I'm using IVFC 188.8.131.52 for Windows, with default release compiler options.
Here below an exemplification of my problem:
I've used the function secnds for the timing and the print on the screen is:
Allocation time 15.62891
Deallocation time 4075.336
The machine is a XEON E5-2690 x64 with 192 GB of RAM, the OS is Windows Server 2008 R2 Enterprise.
From the task manager the allocated memory is around 44GB. The time for the deallocation is very large, much more than the allocation one and also much more of the computation kernel where the data structure is filled.
Is there any possibility to reduce such a deallocation time?
Thank you very much. Regards
"From the task manager the allocated memory is around 44GB"
I did a calc for n1 = 5827396 and n2 = 75 and get an estimate of 244 GB. I suggest you try n1 = 5827396/100, use the following changes and run with task manager.
integer(kind=8) :: siza, sizi, sizet real*4 gb ! start time0 = secnds(0.0) allocate (ddata_p(n1)) write (*,*) 'allocate ddata_p size =', sizeof (ddata_p) sizet = 0 do i=1,n1 allocate (ddata_p(i)%elem(n2,n2)) sizet = sizet + sizeof ( ddata_p(i)%elem ) enddo time1 = secnds(time0) gb = sizet / 1024.**3 write (*,*) 'fill ddata_p size =', sizet, gb ! c_sizeof (ddata_p) write (*,*) 'allocate ddata_p size =', sizeof (ddata_p) read (*,*) gb
Thank you John,
You are rigth, the real size of the data structure is 244 GB, in fact if I try to initialize the variable I read in the task manager the same allocated memory that you read too.
I made this test on bigger machine (Intel Xeon Gold 6144 with 684 GB RAM OS Windows Server 2016 Datacenter) adding the following initialization:
... time0=secnds(0.0) do i=1,n1 ddata_p(i)%elem = 0 enddo time1=secnds(time0) print*, ' ' print*, 'Setting time', time1 ...
And I obtained these new values:
test_dealloc_setting.exe Allocation time 14.67578 Setting time 79.22656 Deallocation time 3202.836
The deallocation time is still very large.
This looks like an issue with the C++ heap manager and/or virtual memory paging due to fragmentation issues.
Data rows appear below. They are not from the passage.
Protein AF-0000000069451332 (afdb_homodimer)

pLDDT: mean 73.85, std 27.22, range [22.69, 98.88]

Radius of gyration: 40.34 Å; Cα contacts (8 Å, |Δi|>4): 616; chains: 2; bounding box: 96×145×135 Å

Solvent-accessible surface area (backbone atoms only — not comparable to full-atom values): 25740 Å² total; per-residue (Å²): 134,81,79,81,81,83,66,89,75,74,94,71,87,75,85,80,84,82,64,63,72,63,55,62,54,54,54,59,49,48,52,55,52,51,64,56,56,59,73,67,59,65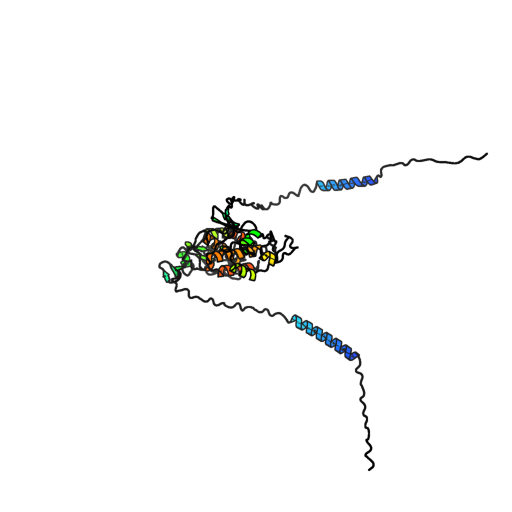,80,65,63,64,73,66,79,66,72,74,69,63,68,69,74,67,74,71,70,74,67,76,67,71,74,65,48,73,44,98,77,54,40,28,28,32,76,88,71,57,19,38,19,38,33,90,43,52,72,49,15,53,72,63,62,32,43,52,37,63,65,74,30,27,36,24,43,67,68,42,47,61,65,69,64,49,54,57,50,57,75,75,53,86,80,56,37,7,67,36,91,83,61,78,43,75,45,61,62,69,45,52,56,63,36,72,55,71,59,35,24,42,47,51,58,47,55,53,51,27,40,47,48,49,51,52,50,51,53,48,23,52,77,67,47,27,30,43,35,55,61,78,66,30,67,67,45,53,52,51,40,46,53,48,55,75,61,54,56,81,92,48,61,54,65,43,82,41,39,46,39,57,51,41,27,43,67,57,55,78,135,86,77,84,88,80,84,81,80,80,77,86,82,86,79,80,76,80,63,71,64,64,55,51,53,50,51,51,50,52,48,50,51,49,49,53,53,51,55,54,56,62,63,59,63,55,75,68,75,67,73,72,61,66,65,69,78,66,73,73,70,70,68,72,64,61,72,63,46,75,43,100,77,52,39,28,29,32,72,83,73,57,18,38,18,37,33,91,41,53,70,49,16,53,73,61,63,31,42,52,37,64,64,74,30,28,36,24,43,67,68,42,46,60,65,69,64,50,55,56,49,57,76,75,54,87,81,55,37,8,68,35,91,84,59,79,42,75,45,61,64,69,45,53,55,62,34,72,56,70,58,34,23,42,48,51,59,45,55,55,50,28,40,48,49,50,51,51,50,52,52,48,22,50,78,67,46,27,30,43,35,54,63,79,67,32,66,66,46,54,54,51,39,46,53,48,54,75,60,56,56,80,91,47,59,53,68,43,82,41,40,47,39,57,53,42,26,42,66,58,56,78

Structure (mmCIF, N/CA/C/O backbone):
data_AF-0000000069451332-model_v1
#
loop_
_entity.id
_entity.type
_entity.pdbx_description
1 polymer 'Contig An06c0090, genomic contig'
#
loop_
_atom_site.group_PDB
_atom_site.id
_atom_site.type_symbol
_atom_site.label_atom_id
_atom_site.label_alt_id
_atom_site.label_comp_id
_atom_site.label_asym_id
_atom_site.label_entity_id
_atom_site.label_seq_id
_atom_site.pdbx_PDB_ins_code
_atom_site.Cartn_x
_atom_site.Cartn_y
_atom_site.Cartn_z
_atom_site.occupancy
_atom_site.B_iso_or_equiv
_atom_site.auth_seq_id
_atom_site.auth_comp_id
_atom_site.auth_asym_id
_atom_site.auth_atom_id
_atom_site.pdbx_PDB_model_num
ATOM 1 N N . MET A 1 1 ? 61.781 111.938 -15.891 1 24.42 1 MET A N 1
ATOM 2 C CA . MET A 1 1 ? 61.5 111.125 -17.078 1 24.42 1 MET A CA 1
ATOM 3 C C . MET A 1 1 ? 61.219 109.688 -16.703 1 24.42 1 MET A C 1
ATOM 5 O O . MET A 1 1 ? 62.125 108.938 -16.328 1 24.42 1 MET A O 1
ATOM 9 N N . ALA A 1 2 ? 60.219 109.312 -16.062 1 32.06 2 ALA A N 1
ATOM 10 C CA . ALA A 1 2 ? 59.812 108.188 -15.195 1 32.06 2 ALA A CA 1
ATOM 11 C C . ALA A 1 2 ? 59.5 106.938 -16 1 32.06 2 ALA A C 1
ATOM 13 O O . ALA A 1 2 ? 58.625 106.938 -16.875 1 32.06 2 ALA A O 1
ATOM 14 N N . PRO A 1 3 ? 60.594 106.188 -16.359 1 31.2 3 PRO A N 1
ATOM 15 C CA . PRO A 1 3 ? 60.469 105.25 -17.484 1 31.2 3 PRO A CA 1
ATOM 16 C C . PRO A 1 3 ? 59.406 104.188 -17.219 1 31.2 3 PRO A C 1
ATOM 18 O O . PRO A 1 3 ? 59.125 103.812 -16.062 1 31.2 3 PRO A O 1
ATOM 21 N N . PRO A 1 4 ? 58.531 103.875 -18.234 1 28.97 4 PRO A N 1
ATOM 22 C CA . PRO A 1 4 ? 57.281 103.188 -18.344 1 28.97 4 PRO A CA 1
ATOM 23 C C . PRO A 1 4 ? 57.375 101.688 -17.891 1 28.97 4 PRO A C 1
ATOM 25 O O . PRO A 1 4 ? 58.5 101.188 -17.812 1 28.97 4 PRO A O 1
ATOM 28 N N . ASP A 1 5 ? 56.312 101.125 -17.344 1 27.27 5 ASP A N 1
ATOM 29 C CA . ASP A 1 5 ? 55.531 100.062 -16.688 1 27.27 5 ASP A CA 1
ATOM 30 C C . ASP A 1 5 ? 55.531 98.812 -17.516 1 27.27 5 ASP A C 1
ATOM 32 O O . ASP A 1 5 ? 55.031 98.812 -18.641 1 27.27 5 ASP A O 1
ATOM 36 N N . TYR A 1 6 ? 56.719 98.125 -17.609 1 27.97 6 TYR A N 1
ATOM 37 C CA . TYR A 1 6 ? 56.938 97 -18.484 1 27.97 6 TYR A CA 1
ATOM 38 C C . TYR A 1 6 ? 55.969 95.875 -18.203 1 27.97 6 TYR A C 1
ATOM 40 O O . TYR A 1 6 ? 56.125 95.125 -17.234 1 27.97 6 TYR A O 1
ATOM 48 N N . SER A 1 7 ? 54.562 96.062 -18.422 1 25.8 7 SER A N 1
ATOM 49 C CA . SER A 1 7 ? 53.438 95.312 -17.984 1 25.8 7 SER A CA 1
ATOM 50 C C . SER A 1 7 ? 53.375 93.938 -18.719 1 25.8 7 SER A C 1
ATOM 52 O O . SER A 1 7 ? 52.406 93.188 -18.594 1 25.8 7 SER A O 1
ATOM 54 N N . PRO A 1 8 ? 54.562 93.438 -19.375 1 27.22 8 PRO A N 1
ATOM 55 C CA . PRO A 1 8 ? 54.156 92.688 -20.562 1 27.22 8 PRO A CA 1
ATOM 56 C C . PRO A 1 8 ? 53.25 91.5 -20.219 1 27.22 8 PRO A C 1
ATOM 58 O O . PRO A 1 8 ? 53.625 90.688 -19.359 1 27.22 8 PRO A O 1
ATOM 61 N N . LEU A 1 9 ? 51.938 91.562 -20.391 1 23.38 9 LEU A N 1
ATOM 62 C CA . LEU A 1 9 ? 50.719 90.875 -20.109 1 23.38 9 LEU A CA 1
ATOM 63 C C . LEU A 1 9 ? 50.781 89.438 -20.609 1 23.38 9 LEU A C 1
ATOM 65 O O . LEU A 1 9 ? 50.531 88.5 -19.859 1 23.38 9 LEU A O 1
ATOM 69 N N . SER A 1 10 ? 50.469 89.125 -21.891 1 22.69 10 SER A N 1
ATOM 70 C CA . SER A 1 10 ? 49.125 88.688 -22.281 1 22.69 10 SER A CA 1
ATOM 71 C C . SER A 1 10 ? 49.031 87.188 -22.516 1 22.69 10 SER A C 1
ATOM 73 O O . SER A 1 10 ? 47.969 86.562 -22.406 1 22.69 10 SER A O 1
ATOM 75 N N . PRO A 1 11 ? 50.125 86.438 -23.234 1 25.8 11 PRO A N 1
ATOM 76 C CA . PRO A 1 11 ? 49.531 85.625 -24.281 1 25.8 11 PRO A CA 1
ATOM 77 C C . PRO A 1 11 ? 48.844 84.375 -23.734 1 25.8 11 PRO A C 1
ATOM 79 O O . PRO A 1 11 ? 49.406 83.688 -22.891 1 25.8 11 PRO A O 1
ATOM 82 N N . ALA A 1 12 ? 47.438 84.125 -23.797 1 25.02 12 ALA A N 1
ATOM 83 C CA . ALA A 1 12 ? 46.25 83.312 -23.484 1 25.02 12 ALA A CA 1
ATOM 84 C C . ALA A 1 12 ? 46.344 81.938 -24.062 1 25.02 12 ALA A C 1
ATOM 86 O O . ALA A 1 12 ? 45.719 81 -23.578 1 25.02 12 ALA A O 1
ATOM 87 N N . ALA A 1 13 ? 47 81.625 -25.234 1 24.2 13 ALA A N 1
ATOM 88 C CA . ALA A 1 13 ? 46.219 80.75 -26.109 1 24.2 13 ALA A CA 1
ATOM 89 C C . ALA A 1 13 ? 46.25 79.312 -25.625 1 24.2 13 ALA A C 1
ATOM 91 O O . ALA A 1 13 ? 47.312 78.75 -25.453 1 24.2 13 ALA A O 1
ATOM 92 N N . HIS A 1 14 ?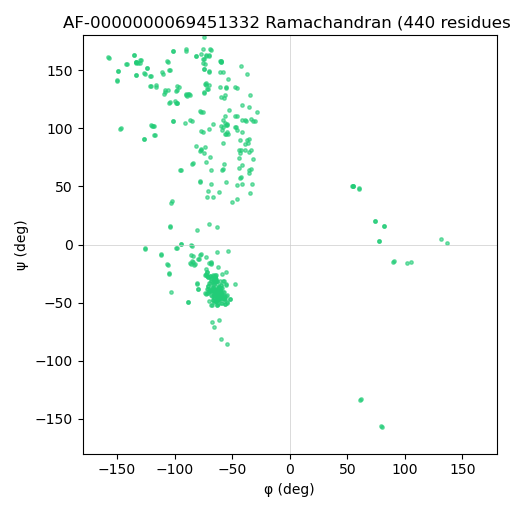 45.25 78.75 -24.875 1 26.97 14 HIS A N 1
ATOM 93 C CA . HIS A 1 14 ? 44.844 77.5 -24.219 1 26.97 14 HIS A CA 1
ATOM 94 C C . HIS A 1 14 ? 44.688 76.375 -25.219 1 26.97 14 HIS A C 1
ATOM 96 O O . HIS A 1 14 ? 43.562 75.938 -25.5 1 26.97 14 HIS A O 1
ATOM 102 N N . ARG A 1 15 ? 45.594 76.125 -26.203 1 26.41 15 ARG A N 1
ATOM 103 C CA . ARG A 1 15 ? 45.219 75.188 -27.25 1 26.41 15 ARG A CA 1
ATOM 104 C C . ARG A 1 15 ? 44.844 73.875 -26.656 1 26.41 15 ARG A C 1
ATOM 106 O O . ARG A 1 15 ? 45.562 73.312 -25.781 1 26.41 15 ARG A O 1
ATOM 113 N N . ARG A 1 16 ? 43.656 73.188 -26.938 1 28.36 16 ARG A N 1
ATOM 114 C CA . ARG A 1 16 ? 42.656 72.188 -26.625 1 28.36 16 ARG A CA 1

Try deallocating in reverse order of allocation:
time0=secnds(0.0) do i=n1,1,-1 deallocate(ddata_p(i)%elem) enddo deallocate (ddata_p) time1=secnds(time0) print*, ' ' print*, 'Deallocation time', time1
Also, If you have memory deallocation debugging enabled (e.g. valgrind, or Windows debug C Runtime Library) this may have an effect on free (deallocate).
I tried to deallocate in reverse order but nothing changed.
Regarding the compiler options, I've left the default ones for the release configuration, that are (from the command window of the compiler):
/nologo /O2 /module:"x64\Release\\" /object:"x64\Release\\" /Fd"x64\Release\vc100.pdb" /libs:dll /threads /c
One possible solution is:
1) change elem into a pointer instead of an allocatable array.
2) allocate a single block of n1*n2*n2 elements.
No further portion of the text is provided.